- WORK INSTRUCTION
For this exercise, retype all the data exactly and exclude every image.

- SUPPLIED MATERIAL
□ □ □ □

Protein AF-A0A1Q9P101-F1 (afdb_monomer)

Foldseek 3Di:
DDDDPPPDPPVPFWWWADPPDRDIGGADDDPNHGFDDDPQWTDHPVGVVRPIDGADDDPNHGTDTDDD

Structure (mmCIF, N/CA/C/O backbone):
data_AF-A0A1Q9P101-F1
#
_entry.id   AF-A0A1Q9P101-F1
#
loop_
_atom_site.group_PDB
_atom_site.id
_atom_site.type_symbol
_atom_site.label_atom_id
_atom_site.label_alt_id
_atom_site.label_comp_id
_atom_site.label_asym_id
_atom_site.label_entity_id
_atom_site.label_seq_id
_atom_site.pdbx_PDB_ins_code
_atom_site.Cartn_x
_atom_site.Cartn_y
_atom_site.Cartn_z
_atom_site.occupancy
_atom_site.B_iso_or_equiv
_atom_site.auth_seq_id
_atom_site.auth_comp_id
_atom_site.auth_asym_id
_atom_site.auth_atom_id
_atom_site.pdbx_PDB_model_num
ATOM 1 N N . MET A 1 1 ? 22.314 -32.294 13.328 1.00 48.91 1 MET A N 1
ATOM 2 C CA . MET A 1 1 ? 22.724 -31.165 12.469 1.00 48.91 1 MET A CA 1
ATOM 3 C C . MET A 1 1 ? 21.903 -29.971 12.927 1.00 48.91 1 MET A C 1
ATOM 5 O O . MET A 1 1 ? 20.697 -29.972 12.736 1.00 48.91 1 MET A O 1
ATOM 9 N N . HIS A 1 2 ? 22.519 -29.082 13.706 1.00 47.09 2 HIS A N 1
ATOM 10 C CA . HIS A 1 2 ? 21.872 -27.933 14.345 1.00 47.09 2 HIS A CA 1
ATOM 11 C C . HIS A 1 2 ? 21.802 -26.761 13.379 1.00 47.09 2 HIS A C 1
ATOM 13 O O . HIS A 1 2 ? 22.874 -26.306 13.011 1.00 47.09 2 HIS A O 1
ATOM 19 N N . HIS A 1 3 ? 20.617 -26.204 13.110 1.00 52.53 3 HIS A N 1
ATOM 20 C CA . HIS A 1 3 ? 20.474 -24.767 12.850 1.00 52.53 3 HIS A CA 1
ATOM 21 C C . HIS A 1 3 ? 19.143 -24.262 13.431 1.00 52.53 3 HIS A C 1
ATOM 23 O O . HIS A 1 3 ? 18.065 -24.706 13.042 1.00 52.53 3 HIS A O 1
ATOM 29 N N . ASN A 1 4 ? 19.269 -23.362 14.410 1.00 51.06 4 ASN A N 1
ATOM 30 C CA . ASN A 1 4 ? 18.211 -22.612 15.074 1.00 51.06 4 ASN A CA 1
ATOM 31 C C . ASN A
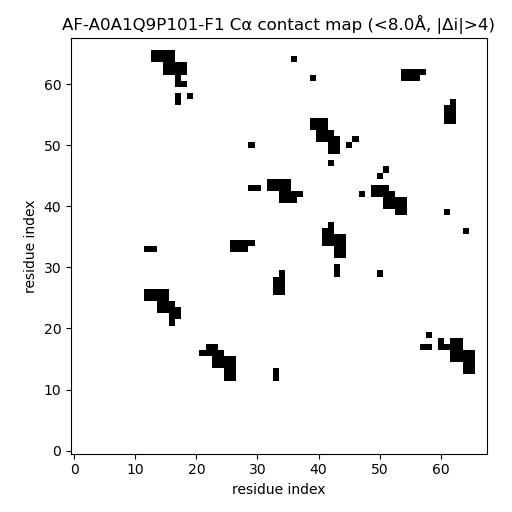 1 4 ? 17.321 -21.875 14.064 1.00 51.06 4 ASN A C 1
ATOM 33 O O . ASN A 1 4 ? 17.802 -21.028 13.316 1.00 51.06 4 ASN A O 1
ATOM 37 N N . MET A 1 5 ? 16.012 -22.104 14.136 1.00 58.00 5 MET A N 1
ATOM 38 C CA . MET A 1 5 ? 15.002 -21.199 13.590 1.00 58.00 5 ME
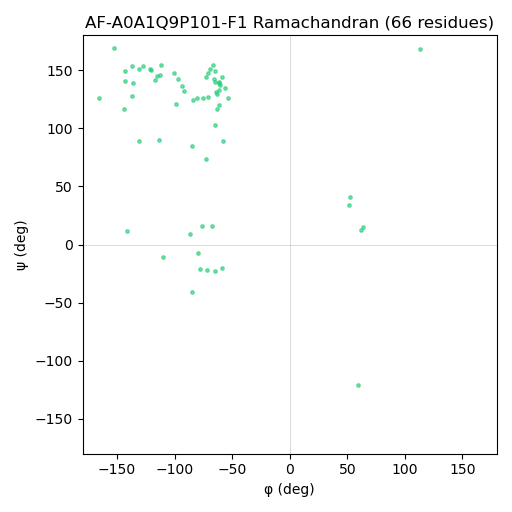T A CA 1
ATOM 39 C C . MET A 1 5 ? 14.700 -20.119 14.634 1.00 58.00 5 MET A C 1
ATOM 41 O O . MET A 1 5 ? 13.777 -20.244 15.433 1.00 58.00 5 MET A O 1
ATOM 45 N N . MET A 1 6 ? 15.513 -19.069 14.650 1.00 51.16 6 MET A N 1
ATOM 46 C CA . MET A 1 6 ? 15.184 -17.799 15.298 1.00 51.16 6 MET A CA 1
ATOM 47 C C . MET A 1 6 ? 15.069 -16.791 14.162 1.00 51.16 6 MET A C 1
ATOM 49 O O . MET A 1 6 ? 16.070 -16.250 13.706 1.00 51.16 6 MET A O 1
ATOM 53 N N . ASN A 1 7 ? 13.854 -16.657 13.621 1.00 52.38 7 ASN A N 1
ATOM 54 C CA . ASN A 1 7 ? 13.568 -15.727 12.539 1.00 52.38 7 ASN A CA 1
ATOM 55 C C . ASN A 1 7 ? 13.812 -14.313 13.056 1.00 52.38 7 ASN A C 1
ATOM 57 O O . ASN A 1 7 ? 13.180 -13.870 14.015 1.00 52.38 7 ASN A O 1
ATOM 61 N N . GLU A 1 8 ? 14.783 -13.677 12.430 1.00 47.47 8 GLU A N 1
ATOM 62 C CA . GLU A 1 8 ? 15.404 -12.447 12.862 1.00 47.47 8 GLU A CA 1
ATOM 63 C C . GLU A 1 8 ? 14.365 -11.343 13.040 1.00 47.47 8 GLU A C 1
ATOM 65 O O . GLU A 1 8 ? 13.468 -11.142 12.215 1.00 47.47 8 GLU A O 1
ATOM 70 N N . SER A 1 9 ? 14.495 -10.644 14.161 1.00 50.94 9 SER A N 1
ATOM 71 C CA . SER A 1 9 ? 13.877 -9.358 14.420 1.00 50.94 9 SER A CA 1
ATOM 72 C C . SER A 1 9 ? 14.337 -8.377 13.340 1.00 50.94 9 SER A C 1
ATOM 74 O O . SER A 1 9 ? 15.357 -7.707 13.480 1.00 50.94 9 SER A O 1
ATOM 76 N N . ASP A 1 10 ? 13.597 -8.315 12.236 1.00 46.91 10 ASP A N 1
ATOM 77 C CA . ASP A 1 10 ? 13.735 -7.294 11.202 1.00 46.91 10 ASP A CA 1
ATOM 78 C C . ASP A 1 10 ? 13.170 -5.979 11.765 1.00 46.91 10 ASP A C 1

□ □ □ □

- ANSWER TO THE PROBLEM
Protein AF-A0A1Q9P101-F1 (afdb_monomer)

Foldseek 3Di:
DDDDPPPDPPVPFWWWADPPDRDIGGADDDPNHGFDDDPQWTDHPVGVVRPIDGADDDPNHGTDTDDD

Structure (mmCIF, N/CA/C/O backbone):
data_AF-A0A1Q9P101-F1
#
_entry.id   AF-A0A1Q9P101-F1
#
loop_
_atom_site.group_PDB
_atom_site.id
_atom_site.type_symbol
_atom_site.label_atom_id
_atom_site.label_alt_id
_atom_site.label_comp_id
_atom_site.label_asym_id
_atom_site.label_entity_id
_atom_site.label_seq_id
_atom_site.pdbx_PDB_ins_code
_atom_site.Cartn_x
_atom_site.Cartn_y
_atom_site.Cartn_z
_atom_site.occupancy
_atom_site.B_iso_or_equiv
_atom_site.auth_seq_id
_atom_site.auth_comp_id
_atom_site.auth_asym_id
_atom_site.auth_atom_id
_atom_site.pdbx_PDB_model_num
ATOM 1 N N . MET A 1 1 ? 22.314 -32.294 13.328 1.00 48.91 1 MET A N 1
ATOM 2 C CA . MET A 1 1 ? 22.724 -31.165 12.469 1.00 48.91 1 MET A CA 1
ATOM 3 C C . MET A 1 1 ? 21.903 -29.971 12.927 1.00 48.91 1 MET A C 1
ATOM 5 O O . MET A 1 1 ? 20.697 -29.972 12.736 1.00 48.91 1 MET A O 1
ATOM 9 N N . HIS A 1 2 ? 22.519 -29.082 13.706 1.00 47.09 2 HIS A N 1
ATOM 10 C CA . HIS A 1 2 ? 21.872 -27.933 14.345 1.00 47.09 2 HIS A CA 1
ATOM 11 C C . HIS A 1 2 ? 21.802 -26.761 13.379 1.00 47.09 2 HIS A C 1
ATOM 13 O O . HIS A 1 2 ? 22.874 -26.306 13.011 1.00 47.09 2 HIS A O 1
ATOM 19 N N . HIS A 1 3 ? 20.617 -26.204 13.110 1.00 52.53 3 HIS A N 1
ATOM 20 C CA . HIS A 1 3 ? 20.474 -24.767 12.850 1.00 52.53 3 HIS A CA 1
ATOM 21 C C . HIS A 1 3 ? 19.143 -24.262 13.431 1.00 52.53 3 HIS A C 1
ATOM 23 O O . HIS A 1 3 ? 18.065 -24.706 13.042 1.00 52.53 3 HIS A O 1
ATOM 29 N N . ASN A 1 4 ? 19.269 -23.362 14.410 1.00 51.06 4 ASN A N 1
ATOM 30 C CA . ASN A 1 4 ? 18.211 -22.612 15.074 1.00 51.06 4 ASN A CA 1
ATOM 31 C C . ASN A
 1 4 ? 17.321 -21.875 14.064 1.00 51.06 4 ASN A C 1
ATOM 33 O O . ASN A 1 4 ? 17.802 -21.028 13.316 1.00 51.06 4 ASN A O 1
ATOM 37 N N . MET A 1 5 ? 16.012 -22.104 14.136 1.00 58.00 5 MET A N 1
ATOM 38 C CA . MET A 1 5 ? 15.002 -21.199 13.590 1.00 58.00 5 ME
T A CA 1
ATOM 39 C C . MET A 1 5 ? 14.700 -20.119 14.634 1.00 58.00 5 MET A C 1
ATOM 41 O O . MET A 1 5 ? 13.777 -20.244 15.433 1.00 58.00 5 MET A O 1
ATOM 45 N N . MET A 1 6 ? 15.513 -19.069 14.650 1.00 51.16 6 MET A N 1
ATOM 46 C CA . MET A 1 6 ? 15.184 -17.799 15.298 1.00 51.16 6 MET A CA 1
ATOM 47 C C . MET A 1 6 ? 15.069 -16.791 14.162 1.00 51.16 6 MET A C 1
ATOM 49 O O . MET A 1 6 ? 16.070 -16.250 13.706 1.00 51.16 6 MET A O 1
ATOM 53 N N . ASN A 1 7 ? 13.854 -16.657 13.621 1.00 52.38 7 ASN A N 1
ATOM 54 C CA . ASN A 1 7 ? 13.568 -15.727 12.539 1.00 52.38 7 ASN A CA 1
ATOM 55 C C . ASN A 1 7 ? 13.812 -14.313 13.056 1.00 52.38 7 ASN A C 1
ATOM 57 O O . ASN A 1 7 ? 13.180 -13.870 14.015 1.00 52.38 7 ASN A O 1
ATOM 61 N N . GLU A 1 8 ? 14.783 -13.677 12.430 1.00 47.47 8 GLU A N 1
ATOM 62 C CA . GLU A 1 8 ? 15.404 -12.447 12.862 1.00 47.47 8 GLU A CA 1
ATOM 63 C C . GLU A 1 8 ? 14.365 -11.343 13.040 1.00 47.47 8 GLU A C 1
ATOM 65 O O . GLU A 1 8 ? 13.468 -11.142 12.215 1.00 47.47 8 GLU A O 1
ATOM 70 N N . SER A 1 9 ? 14.495 -10.644 14.161 1.00 50.94 9 SER A N 1
ATOM 71 C CA . SER A 1 9 ? 13.877 -9.358 14.420 1.00 50.94 9 SER A CA 1
ATOM 72 C C . SER A 1 9 ? 14.337 -8.377 13.340 1.00 50.94 9 SER A C 1
ATOM 74 O O . SER A 1 9 ? 15.357 -7.707 13.480 1.00 50.94 9 SER A O 1
ATOM 76 N N . ASP A 1 10 ? 13.597 -8.315 12.236 1.00 46.91 10 ASP A N 1
ATOM 77 C CA . ASP A 1 10 ? 13.735 -7.294 11.202 1.00 46.91 10 ASP A CA 1
ATOM 78 C C . ASP A 1 10 ? 13.170 -5.979 11.765 1.00 46.91 10 ASP A C 1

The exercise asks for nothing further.